CENTCOM has been the busiest command since 1990, when Iraq invaded Kuwait. At the time, many observers thought CENTCOM would take the opportunity to relocate itself to Kuwait, but it stayed in its home base in Tampa, Florida. Basing an entire command in its AOR may not be necessary nor even productive anymore. The new paradigm seems to be instead of one major headquarters, having many smaller ones dotted around the AOR. This is a new concept that the CENTCOM is trying out in the Middle East, Central Asia and the Horn of Africa. The commander, General Lovelace said, the war on terror and a need to be more operationally focused compelled the Army to alter its approach. “You don’t have the element of time on your side anymore, like we did in the Cold War. We’ve got to be ready tonight. That’s why now you have that broader commitment. This is a big, dynamic theater. We track little hot spots in a time that’s exceedingly important to our nation.” George Bush’s current trip to Africa is being seen by some as laying the groundwork for the same diversified command structure for AFRICACOM, which is currently located in Germany. Bush has denied this even though every country he has visited has expressed interest in having AFRICACOM set up its base there. However, Bush did clarify that “that doesn’t mean we won’t develop some kind of office somewhere in Africa.”

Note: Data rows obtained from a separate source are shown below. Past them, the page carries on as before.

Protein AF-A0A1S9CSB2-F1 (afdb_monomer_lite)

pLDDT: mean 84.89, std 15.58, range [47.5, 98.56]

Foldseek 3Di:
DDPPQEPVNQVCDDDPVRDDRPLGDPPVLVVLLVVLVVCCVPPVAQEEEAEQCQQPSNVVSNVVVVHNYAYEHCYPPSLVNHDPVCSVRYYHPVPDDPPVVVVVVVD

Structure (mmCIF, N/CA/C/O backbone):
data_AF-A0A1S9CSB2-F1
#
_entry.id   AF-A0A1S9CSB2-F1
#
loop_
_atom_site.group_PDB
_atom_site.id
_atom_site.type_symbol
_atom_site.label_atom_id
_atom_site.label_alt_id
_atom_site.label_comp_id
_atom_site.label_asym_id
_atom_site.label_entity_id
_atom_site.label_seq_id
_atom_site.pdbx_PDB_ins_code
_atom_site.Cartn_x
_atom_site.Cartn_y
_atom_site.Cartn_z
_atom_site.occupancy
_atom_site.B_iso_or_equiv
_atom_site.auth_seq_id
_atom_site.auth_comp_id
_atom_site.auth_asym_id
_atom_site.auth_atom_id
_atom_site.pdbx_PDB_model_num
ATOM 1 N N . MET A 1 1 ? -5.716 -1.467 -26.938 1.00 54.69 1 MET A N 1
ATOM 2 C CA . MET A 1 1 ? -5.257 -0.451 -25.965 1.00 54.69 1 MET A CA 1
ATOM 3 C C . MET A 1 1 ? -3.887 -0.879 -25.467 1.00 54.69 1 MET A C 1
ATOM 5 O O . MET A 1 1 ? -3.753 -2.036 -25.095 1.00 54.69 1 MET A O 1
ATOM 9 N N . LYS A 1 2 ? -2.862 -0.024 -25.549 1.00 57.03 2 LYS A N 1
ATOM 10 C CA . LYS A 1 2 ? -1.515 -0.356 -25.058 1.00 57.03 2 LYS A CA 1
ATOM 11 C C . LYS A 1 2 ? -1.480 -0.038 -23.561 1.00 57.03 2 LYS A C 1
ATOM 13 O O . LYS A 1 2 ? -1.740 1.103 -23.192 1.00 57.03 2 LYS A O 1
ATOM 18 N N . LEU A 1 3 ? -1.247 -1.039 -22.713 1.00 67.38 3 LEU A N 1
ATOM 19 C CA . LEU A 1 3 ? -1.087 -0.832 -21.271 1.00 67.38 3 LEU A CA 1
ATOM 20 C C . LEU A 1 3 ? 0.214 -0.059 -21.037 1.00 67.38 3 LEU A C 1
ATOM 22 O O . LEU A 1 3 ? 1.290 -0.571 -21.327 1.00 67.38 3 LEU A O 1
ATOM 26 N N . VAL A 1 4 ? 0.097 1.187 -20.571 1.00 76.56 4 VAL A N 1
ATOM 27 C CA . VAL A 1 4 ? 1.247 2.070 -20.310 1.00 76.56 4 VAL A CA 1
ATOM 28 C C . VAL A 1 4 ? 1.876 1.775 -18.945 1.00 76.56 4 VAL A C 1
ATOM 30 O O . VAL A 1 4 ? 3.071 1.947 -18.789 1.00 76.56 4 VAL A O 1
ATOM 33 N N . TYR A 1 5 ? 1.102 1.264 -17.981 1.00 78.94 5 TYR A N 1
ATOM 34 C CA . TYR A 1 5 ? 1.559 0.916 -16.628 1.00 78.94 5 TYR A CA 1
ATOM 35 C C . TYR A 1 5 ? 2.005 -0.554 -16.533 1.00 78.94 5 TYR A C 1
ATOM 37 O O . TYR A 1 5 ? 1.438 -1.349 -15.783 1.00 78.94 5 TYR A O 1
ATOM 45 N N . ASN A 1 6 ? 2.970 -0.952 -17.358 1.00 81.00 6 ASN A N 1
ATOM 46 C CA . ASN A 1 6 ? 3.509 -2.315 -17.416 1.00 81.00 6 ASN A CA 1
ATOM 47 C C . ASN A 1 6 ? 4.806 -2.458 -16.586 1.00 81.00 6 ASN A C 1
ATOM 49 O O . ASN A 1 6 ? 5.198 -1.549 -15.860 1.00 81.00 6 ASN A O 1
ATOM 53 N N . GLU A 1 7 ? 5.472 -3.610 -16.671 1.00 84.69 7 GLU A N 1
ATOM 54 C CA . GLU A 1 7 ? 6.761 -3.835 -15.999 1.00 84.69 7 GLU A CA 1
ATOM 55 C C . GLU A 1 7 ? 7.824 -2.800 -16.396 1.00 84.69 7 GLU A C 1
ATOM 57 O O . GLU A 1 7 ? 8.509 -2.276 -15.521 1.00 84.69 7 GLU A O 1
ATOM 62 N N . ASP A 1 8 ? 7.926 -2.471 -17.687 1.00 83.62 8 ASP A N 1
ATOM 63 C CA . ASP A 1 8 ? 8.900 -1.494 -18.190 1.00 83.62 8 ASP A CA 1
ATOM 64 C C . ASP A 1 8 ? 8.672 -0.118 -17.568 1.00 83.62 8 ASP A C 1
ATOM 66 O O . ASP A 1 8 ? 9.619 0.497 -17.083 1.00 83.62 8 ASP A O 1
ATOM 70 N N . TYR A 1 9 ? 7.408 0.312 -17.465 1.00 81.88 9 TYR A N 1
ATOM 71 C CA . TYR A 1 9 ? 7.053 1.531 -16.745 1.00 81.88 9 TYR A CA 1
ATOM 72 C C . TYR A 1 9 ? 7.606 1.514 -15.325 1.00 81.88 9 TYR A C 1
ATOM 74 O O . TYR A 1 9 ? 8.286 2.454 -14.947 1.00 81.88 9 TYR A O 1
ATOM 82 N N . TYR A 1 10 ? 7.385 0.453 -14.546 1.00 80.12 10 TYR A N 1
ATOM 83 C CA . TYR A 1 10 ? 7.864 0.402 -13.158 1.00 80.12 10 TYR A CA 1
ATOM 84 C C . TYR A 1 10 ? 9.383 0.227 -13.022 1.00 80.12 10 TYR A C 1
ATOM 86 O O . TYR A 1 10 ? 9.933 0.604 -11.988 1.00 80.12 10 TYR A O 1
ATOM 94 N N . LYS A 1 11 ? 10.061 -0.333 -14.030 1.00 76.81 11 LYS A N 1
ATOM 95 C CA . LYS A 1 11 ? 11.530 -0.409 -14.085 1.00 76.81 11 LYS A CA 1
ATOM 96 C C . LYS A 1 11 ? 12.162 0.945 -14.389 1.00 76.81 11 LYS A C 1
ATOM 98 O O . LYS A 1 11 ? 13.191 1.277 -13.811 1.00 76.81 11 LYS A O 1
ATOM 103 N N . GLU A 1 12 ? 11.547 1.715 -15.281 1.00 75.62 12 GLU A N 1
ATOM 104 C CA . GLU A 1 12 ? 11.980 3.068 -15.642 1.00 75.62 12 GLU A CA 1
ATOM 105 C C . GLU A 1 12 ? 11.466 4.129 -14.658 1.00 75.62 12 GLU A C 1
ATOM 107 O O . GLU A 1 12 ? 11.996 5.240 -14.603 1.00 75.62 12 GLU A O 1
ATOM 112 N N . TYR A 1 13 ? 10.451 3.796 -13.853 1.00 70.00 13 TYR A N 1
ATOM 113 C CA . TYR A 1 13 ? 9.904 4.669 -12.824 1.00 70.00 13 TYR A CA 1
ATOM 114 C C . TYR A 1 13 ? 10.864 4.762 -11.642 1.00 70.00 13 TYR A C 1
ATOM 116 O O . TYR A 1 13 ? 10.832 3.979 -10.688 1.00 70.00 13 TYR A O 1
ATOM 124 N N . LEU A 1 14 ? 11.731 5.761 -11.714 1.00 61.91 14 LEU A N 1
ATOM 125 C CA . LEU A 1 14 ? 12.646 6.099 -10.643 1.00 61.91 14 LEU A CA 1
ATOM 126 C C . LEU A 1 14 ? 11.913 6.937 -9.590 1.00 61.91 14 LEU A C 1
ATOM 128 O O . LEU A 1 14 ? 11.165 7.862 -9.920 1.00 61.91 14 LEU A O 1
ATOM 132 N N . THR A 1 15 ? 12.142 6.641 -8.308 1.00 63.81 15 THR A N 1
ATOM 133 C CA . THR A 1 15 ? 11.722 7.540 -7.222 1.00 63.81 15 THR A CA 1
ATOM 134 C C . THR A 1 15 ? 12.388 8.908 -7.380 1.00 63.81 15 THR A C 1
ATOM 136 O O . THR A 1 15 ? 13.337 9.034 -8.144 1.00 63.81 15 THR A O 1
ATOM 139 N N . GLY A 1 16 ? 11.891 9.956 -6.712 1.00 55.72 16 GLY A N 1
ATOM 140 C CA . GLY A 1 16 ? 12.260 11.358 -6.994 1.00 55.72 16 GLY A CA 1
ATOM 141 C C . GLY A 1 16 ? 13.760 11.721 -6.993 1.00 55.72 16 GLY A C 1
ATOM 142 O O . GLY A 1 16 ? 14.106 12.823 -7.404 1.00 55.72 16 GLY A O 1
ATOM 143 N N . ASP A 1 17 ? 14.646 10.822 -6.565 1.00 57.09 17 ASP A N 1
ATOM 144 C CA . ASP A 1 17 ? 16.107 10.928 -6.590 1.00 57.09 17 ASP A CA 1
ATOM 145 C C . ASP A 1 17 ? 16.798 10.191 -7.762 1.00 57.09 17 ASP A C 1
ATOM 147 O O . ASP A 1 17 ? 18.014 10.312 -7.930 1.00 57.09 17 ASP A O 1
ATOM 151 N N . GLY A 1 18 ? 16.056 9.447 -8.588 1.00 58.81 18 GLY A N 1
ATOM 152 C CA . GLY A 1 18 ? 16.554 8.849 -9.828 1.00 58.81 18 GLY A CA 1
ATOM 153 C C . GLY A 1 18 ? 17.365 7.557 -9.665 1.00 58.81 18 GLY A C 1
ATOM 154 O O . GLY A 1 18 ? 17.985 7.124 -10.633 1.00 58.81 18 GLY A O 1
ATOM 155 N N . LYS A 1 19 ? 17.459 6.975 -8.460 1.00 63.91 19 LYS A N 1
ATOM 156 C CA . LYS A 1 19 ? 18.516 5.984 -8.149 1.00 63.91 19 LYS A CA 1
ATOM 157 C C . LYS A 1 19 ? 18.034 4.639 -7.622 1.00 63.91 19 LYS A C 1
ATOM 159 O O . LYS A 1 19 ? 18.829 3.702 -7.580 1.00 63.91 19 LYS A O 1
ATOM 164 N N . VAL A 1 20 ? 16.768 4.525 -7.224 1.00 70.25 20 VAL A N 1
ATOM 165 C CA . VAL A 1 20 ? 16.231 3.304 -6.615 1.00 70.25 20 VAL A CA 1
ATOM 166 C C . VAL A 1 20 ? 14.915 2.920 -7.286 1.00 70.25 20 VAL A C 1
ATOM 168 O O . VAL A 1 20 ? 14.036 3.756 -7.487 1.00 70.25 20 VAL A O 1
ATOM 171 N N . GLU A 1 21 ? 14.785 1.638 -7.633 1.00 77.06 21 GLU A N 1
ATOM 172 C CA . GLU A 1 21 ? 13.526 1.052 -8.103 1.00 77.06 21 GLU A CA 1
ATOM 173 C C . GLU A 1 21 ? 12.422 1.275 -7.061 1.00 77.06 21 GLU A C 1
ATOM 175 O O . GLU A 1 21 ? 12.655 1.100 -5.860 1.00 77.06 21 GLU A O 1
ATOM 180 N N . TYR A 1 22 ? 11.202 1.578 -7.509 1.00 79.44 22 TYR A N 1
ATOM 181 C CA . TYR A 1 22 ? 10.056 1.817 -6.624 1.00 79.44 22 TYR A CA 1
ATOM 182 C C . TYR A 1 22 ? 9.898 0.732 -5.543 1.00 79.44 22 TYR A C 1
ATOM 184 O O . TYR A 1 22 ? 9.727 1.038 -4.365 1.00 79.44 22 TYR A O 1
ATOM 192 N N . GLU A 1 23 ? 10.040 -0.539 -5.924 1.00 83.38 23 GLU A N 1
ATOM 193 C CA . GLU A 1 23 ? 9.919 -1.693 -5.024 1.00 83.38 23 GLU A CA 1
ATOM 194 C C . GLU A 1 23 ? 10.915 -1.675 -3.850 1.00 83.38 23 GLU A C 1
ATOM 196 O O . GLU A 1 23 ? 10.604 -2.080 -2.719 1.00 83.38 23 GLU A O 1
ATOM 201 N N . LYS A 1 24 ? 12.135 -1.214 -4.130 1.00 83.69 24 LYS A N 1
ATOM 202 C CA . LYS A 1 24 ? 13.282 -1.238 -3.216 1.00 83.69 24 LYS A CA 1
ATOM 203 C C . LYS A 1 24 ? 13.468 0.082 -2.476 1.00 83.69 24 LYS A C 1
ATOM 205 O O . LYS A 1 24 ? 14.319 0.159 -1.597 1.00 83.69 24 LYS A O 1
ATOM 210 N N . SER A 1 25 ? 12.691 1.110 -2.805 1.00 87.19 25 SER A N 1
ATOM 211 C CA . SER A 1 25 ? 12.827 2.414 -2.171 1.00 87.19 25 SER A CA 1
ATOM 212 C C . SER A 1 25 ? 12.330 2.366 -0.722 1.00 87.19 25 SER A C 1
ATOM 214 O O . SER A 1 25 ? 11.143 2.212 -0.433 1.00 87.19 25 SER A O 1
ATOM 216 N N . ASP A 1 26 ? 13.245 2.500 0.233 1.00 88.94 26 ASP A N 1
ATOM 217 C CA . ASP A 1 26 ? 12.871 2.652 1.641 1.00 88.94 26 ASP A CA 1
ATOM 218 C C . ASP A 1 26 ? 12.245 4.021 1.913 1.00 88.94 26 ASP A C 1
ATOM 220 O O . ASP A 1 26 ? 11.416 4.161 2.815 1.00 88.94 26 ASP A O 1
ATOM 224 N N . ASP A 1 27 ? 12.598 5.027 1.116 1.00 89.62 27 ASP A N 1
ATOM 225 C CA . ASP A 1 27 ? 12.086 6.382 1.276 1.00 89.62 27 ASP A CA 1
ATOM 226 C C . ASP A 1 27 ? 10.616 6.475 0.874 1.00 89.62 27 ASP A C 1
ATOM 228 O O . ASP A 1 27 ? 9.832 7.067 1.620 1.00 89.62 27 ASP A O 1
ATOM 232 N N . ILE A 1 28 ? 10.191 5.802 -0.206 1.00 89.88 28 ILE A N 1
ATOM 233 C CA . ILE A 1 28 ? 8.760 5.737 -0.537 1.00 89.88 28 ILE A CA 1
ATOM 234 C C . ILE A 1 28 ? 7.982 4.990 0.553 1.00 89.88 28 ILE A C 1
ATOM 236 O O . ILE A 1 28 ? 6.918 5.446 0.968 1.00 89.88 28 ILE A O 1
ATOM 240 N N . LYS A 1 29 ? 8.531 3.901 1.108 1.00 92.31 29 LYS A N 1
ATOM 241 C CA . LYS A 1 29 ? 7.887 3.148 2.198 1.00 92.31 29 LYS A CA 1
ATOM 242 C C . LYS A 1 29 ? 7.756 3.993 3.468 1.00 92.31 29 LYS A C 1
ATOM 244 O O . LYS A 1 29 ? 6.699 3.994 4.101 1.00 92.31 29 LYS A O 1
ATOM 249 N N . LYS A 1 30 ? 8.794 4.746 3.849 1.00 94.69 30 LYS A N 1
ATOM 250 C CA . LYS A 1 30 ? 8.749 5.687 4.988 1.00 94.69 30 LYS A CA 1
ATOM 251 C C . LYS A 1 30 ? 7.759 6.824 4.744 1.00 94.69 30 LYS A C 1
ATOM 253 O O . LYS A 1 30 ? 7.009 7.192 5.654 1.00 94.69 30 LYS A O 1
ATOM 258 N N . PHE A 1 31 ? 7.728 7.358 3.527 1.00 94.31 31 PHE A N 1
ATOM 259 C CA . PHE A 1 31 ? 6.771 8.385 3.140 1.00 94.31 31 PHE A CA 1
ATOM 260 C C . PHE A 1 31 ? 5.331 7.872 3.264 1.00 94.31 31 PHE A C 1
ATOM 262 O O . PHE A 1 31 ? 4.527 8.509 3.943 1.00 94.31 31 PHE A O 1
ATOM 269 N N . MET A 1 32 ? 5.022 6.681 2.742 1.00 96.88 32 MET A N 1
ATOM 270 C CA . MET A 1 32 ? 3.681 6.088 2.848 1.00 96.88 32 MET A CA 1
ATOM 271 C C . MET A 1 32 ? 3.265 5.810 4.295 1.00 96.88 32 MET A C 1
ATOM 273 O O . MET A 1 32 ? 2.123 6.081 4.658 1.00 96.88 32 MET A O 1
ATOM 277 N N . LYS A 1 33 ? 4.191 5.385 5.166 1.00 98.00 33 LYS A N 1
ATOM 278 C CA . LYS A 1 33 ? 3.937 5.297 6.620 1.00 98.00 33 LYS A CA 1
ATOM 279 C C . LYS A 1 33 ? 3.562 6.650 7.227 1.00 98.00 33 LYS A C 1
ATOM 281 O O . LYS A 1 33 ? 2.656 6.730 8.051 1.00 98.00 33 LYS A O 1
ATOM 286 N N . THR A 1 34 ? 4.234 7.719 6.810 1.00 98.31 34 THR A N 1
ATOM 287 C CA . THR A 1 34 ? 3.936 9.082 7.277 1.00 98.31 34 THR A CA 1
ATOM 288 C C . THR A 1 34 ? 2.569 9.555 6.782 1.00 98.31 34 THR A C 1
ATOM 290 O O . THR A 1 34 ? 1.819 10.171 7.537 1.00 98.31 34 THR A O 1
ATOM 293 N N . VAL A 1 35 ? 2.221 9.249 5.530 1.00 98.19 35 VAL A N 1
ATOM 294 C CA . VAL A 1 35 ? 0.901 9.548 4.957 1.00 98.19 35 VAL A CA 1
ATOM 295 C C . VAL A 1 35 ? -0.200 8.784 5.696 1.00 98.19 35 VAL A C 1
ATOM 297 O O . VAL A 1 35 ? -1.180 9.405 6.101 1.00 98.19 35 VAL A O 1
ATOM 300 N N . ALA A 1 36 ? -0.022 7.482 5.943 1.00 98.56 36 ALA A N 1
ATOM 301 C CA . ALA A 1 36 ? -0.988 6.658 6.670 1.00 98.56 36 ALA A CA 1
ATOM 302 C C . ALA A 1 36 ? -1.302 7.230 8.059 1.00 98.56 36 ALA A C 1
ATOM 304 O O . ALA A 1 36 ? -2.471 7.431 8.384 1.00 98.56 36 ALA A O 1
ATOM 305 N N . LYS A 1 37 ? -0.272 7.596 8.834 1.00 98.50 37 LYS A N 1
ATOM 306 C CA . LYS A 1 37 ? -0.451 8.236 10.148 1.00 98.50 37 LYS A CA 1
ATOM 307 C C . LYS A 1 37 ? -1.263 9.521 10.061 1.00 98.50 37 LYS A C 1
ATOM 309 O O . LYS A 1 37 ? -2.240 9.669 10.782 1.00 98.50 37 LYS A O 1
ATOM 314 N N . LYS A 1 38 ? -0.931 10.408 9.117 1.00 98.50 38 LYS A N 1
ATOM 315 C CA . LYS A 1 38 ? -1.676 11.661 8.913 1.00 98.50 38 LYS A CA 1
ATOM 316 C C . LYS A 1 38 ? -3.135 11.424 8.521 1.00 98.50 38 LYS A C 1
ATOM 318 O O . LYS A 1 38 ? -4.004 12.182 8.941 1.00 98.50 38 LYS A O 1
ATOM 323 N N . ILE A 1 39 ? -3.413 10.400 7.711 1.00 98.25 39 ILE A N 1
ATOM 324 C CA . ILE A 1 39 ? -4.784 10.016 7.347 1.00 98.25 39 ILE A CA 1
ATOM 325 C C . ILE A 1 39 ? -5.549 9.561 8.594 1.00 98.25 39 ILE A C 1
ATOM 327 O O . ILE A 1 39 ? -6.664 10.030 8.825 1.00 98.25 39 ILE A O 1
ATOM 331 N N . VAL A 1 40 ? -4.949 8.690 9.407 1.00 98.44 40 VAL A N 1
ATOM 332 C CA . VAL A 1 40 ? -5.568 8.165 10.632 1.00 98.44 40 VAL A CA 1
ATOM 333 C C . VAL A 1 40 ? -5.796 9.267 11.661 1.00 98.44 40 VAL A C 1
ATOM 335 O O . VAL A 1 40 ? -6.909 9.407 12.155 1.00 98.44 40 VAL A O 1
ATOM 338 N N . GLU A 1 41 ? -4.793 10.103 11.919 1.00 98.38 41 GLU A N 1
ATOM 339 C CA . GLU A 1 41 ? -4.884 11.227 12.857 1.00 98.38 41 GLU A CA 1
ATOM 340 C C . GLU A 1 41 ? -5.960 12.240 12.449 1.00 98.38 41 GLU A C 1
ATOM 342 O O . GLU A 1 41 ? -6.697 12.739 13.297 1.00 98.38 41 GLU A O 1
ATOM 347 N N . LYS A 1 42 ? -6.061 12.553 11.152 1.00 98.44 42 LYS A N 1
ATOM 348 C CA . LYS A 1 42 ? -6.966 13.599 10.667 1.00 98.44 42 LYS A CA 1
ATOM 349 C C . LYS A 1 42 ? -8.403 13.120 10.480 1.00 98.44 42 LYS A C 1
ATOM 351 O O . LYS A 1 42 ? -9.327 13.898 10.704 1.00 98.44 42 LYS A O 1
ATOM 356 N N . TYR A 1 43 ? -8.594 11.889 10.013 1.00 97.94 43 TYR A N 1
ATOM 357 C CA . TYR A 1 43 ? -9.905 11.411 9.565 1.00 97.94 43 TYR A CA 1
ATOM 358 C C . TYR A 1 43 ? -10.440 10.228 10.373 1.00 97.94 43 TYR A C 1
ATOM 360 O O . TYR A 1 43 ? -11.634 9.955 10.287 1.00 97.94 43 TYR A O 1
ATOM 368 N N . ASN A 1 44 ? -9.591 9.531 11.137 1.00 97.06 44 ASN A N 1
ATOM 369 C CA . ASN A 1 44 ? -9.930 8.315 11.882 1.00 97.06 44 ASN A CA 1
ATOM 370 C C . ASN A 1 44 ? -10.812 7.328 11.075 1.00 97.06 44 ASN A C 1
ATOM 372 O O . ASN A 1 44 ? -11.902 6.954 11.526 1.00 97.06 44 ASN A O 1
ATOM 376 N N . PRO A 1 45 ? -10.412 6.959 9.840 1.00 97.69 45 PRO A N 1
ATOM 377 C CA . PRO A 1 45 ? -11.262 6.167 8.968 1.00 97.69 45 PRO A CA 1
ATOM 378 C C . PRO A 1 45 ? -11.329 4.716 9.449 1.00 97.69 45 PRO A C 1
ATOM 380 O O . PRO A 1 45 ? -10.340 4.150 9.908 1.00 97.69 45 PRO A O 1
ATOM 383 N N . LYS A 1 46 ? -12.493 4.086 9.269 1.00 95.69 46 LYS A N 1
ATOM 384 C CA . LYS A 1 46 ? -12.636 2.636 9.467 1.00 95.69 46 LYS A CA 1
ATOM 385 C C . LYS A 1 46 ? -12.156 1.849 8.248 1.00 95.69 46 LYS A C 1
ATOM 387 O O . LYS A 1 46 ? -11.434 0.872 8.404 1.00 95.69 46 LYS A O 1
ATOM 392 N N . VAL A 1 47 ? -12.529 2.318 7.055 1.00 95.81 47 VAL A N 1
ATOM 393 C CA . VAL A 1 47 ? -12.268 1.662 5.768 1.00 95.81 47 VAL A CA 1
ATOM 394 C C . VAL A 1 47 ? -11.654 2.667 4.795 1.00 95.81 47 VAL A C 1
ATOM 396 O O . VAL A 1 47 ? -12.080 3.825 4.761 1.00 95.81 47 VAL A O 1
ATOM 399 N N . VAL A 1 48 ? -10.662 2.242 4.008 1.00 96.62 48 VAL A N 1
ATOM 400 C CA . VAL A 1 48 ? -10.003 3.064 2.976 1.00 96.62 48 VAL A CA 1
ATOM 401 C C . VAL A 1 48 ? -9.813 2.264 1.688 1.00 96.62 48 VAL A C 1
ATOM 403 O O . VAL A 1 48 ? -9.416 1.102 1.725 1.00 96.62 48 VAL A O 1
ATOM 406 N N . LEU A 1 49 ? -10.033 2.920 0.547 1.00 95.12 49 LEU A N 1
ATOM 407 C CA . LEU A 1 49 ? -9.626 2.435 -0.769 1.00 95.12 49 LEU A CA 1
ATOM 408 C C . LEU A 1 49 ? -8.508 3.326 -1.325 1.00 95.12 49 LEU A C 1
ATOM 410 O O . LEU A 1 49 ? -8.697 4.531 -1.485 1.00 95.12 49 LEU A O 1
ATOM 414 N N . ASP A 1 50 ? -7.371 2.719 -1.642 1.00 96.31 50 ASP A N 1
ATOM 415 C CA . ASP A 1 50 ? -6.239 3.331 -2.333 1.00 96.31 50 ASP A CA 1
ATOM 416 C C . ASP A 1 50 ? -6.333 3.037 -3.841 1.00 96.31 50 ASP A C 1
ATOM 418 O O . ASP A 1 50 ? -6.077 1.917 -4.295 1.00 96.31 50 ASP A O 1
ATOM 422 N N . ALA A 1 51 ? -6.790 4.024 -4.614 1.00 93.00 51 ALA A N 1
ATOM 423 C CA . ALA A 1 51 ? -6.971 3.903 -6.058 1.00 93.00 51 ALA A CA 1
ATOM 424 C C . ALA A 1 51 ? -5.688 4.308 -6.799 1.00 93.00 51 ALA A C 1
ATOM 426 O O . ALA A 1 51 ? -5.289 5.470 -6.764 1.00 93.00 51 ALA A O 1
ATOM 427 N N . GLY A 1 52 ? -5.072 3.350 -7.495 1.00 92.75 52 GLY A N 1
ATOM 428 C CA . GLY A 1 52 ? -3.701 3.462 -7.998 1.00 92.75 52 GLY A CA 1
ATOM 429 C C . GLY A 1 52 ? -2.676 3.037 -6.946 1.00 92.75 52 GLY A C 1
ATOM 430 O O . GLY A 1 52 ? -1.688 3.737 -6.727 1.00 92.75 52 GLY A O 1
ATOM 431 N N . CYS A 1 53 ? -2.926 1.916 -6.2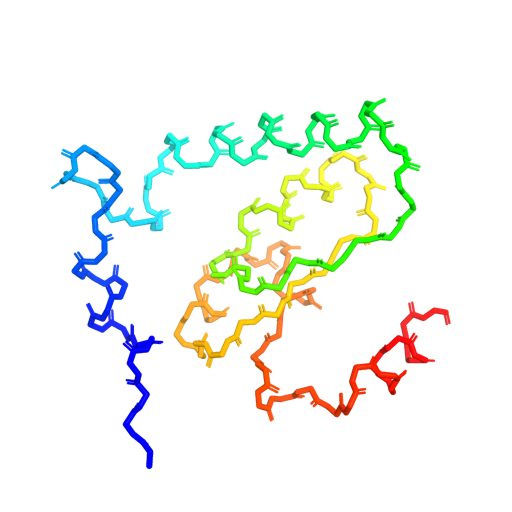57 1.00 95.25 53 CYS A N 1
ATOM 432 C CA . CYS A 1 53 ? -2.127 1.500 -5.101 1.00 95.25 53 CYS A CA 1
ATOM 433 C C . CYS A 1 53 ? -0.699 1.050 -5.445 1.00 95.25 53 CYS A C 1
ATOM 435 O O . CYS A 1 53 ? 0.090 0.774 -4.534 1.00 95.25 53 CYS A O 1
ATOM 437 N N . ALA A 1 54 ? -0.363 0.915 -6.732 1.00 94.56 54 ALA A N 1
ATOM 438 C CA . ALA A 1 54 ? 0.890 0.358 -7.215 1.00 94.56 54 ALA A CA 1
ATOM 439 C C . ALA A 1 54 ? 1.231 -0.958 -6.486 1.00 94.56 54 ALA A C 1
ATOM 441 O O . ALA A 1 54 ? 0.447 -1.906 -6.499 1.00 94.56 54 ALA A O 1
ATOM 442 N N . MET A 1 55 ? 2.383 -1.012 -5.809 1.00 95.81 55 MET A N 1
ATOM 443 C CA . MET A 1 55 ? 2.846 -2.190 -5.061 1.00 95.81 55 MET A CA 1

Afghanistan, NATO and the Warsaw Pact

Sunday, February 10th, 2008

From 1979 to 1989, the Soviet Army attempted to occupy Afghanistan and defeat an insurgency of Afghan rebels. They failed and two years later found their own country falling to pieces and with it, the Soviet Bloc’s collective security alliance, the Warsaw Pact. Although, the Russian Afghan War was not the main reason the Soviet Union and the Warsaw Pact dissolved, it definitely played a role. Now with the US Army mired in an Afghan insurgency of its own, Secretary of Defense Robert Gates has been trying to push America’s NATO allies to help out. Although Gates is right to seek more allies and  troops for Afghanistan, he is conveniently forgetting why they are needed in the first place. After the US military invaded Afghanistan in October 2001, it should have devoted the vast resources that were necessary to winning the peace afterwards because a scattered Taliban does not mean a defeated Taliban. Instead, those resources were sent to fight a war in Iraq, which was being effectively contained and wasn’t an imminent threat to the stability of the Middle East, or America. Now, bogged down in two quagmires, the US has to go begging with bowl in hand to allies it has denigrated in the past. Gates has to even resort to empty threats saying, “NATO is a collective security agreement, a military alliance. The members have signed up with certain obligations in this regard. But if it were to become the case that some allies are not prepared to fulfill their military obligations, while others continue to do so, I think that that is a very dangerous situation for the future of the alliance.”

Afghanistan indirectly caused the end of the Warsaw Pact. It would be ironic if it did the same to NATO.

DOD’s New Defense Budget

Wednesday, February 6th, 2008

The Department of Defense released its figure for the 2009 budget: $518.3 billion. As this article points out, that number is only the military portion of the budget. There are other expenditures that could be easily classified as funding national security also. First, the $70 billion the DOD requested to fight the wars in Afghanistan and Iraq. Secondly, the requested $17.1 billion the Department of Energy needs to maintain our country’s nuclear weapons. Then there is Homeland Security, the Department of Veterans’ Affairs, the State Department, and many other departments and agencies that relieve the DOD of some of the debt burden. The grand total of our national security state comes to well over $600 billion.

America’s national security budget is only 4-5% of its GDP, which ranks it 28th in the world on military expenditures as a  percentage of GDP. However, the US ranks #1 on total expenditure and in fact, spends more on defense than every other country in the world combined.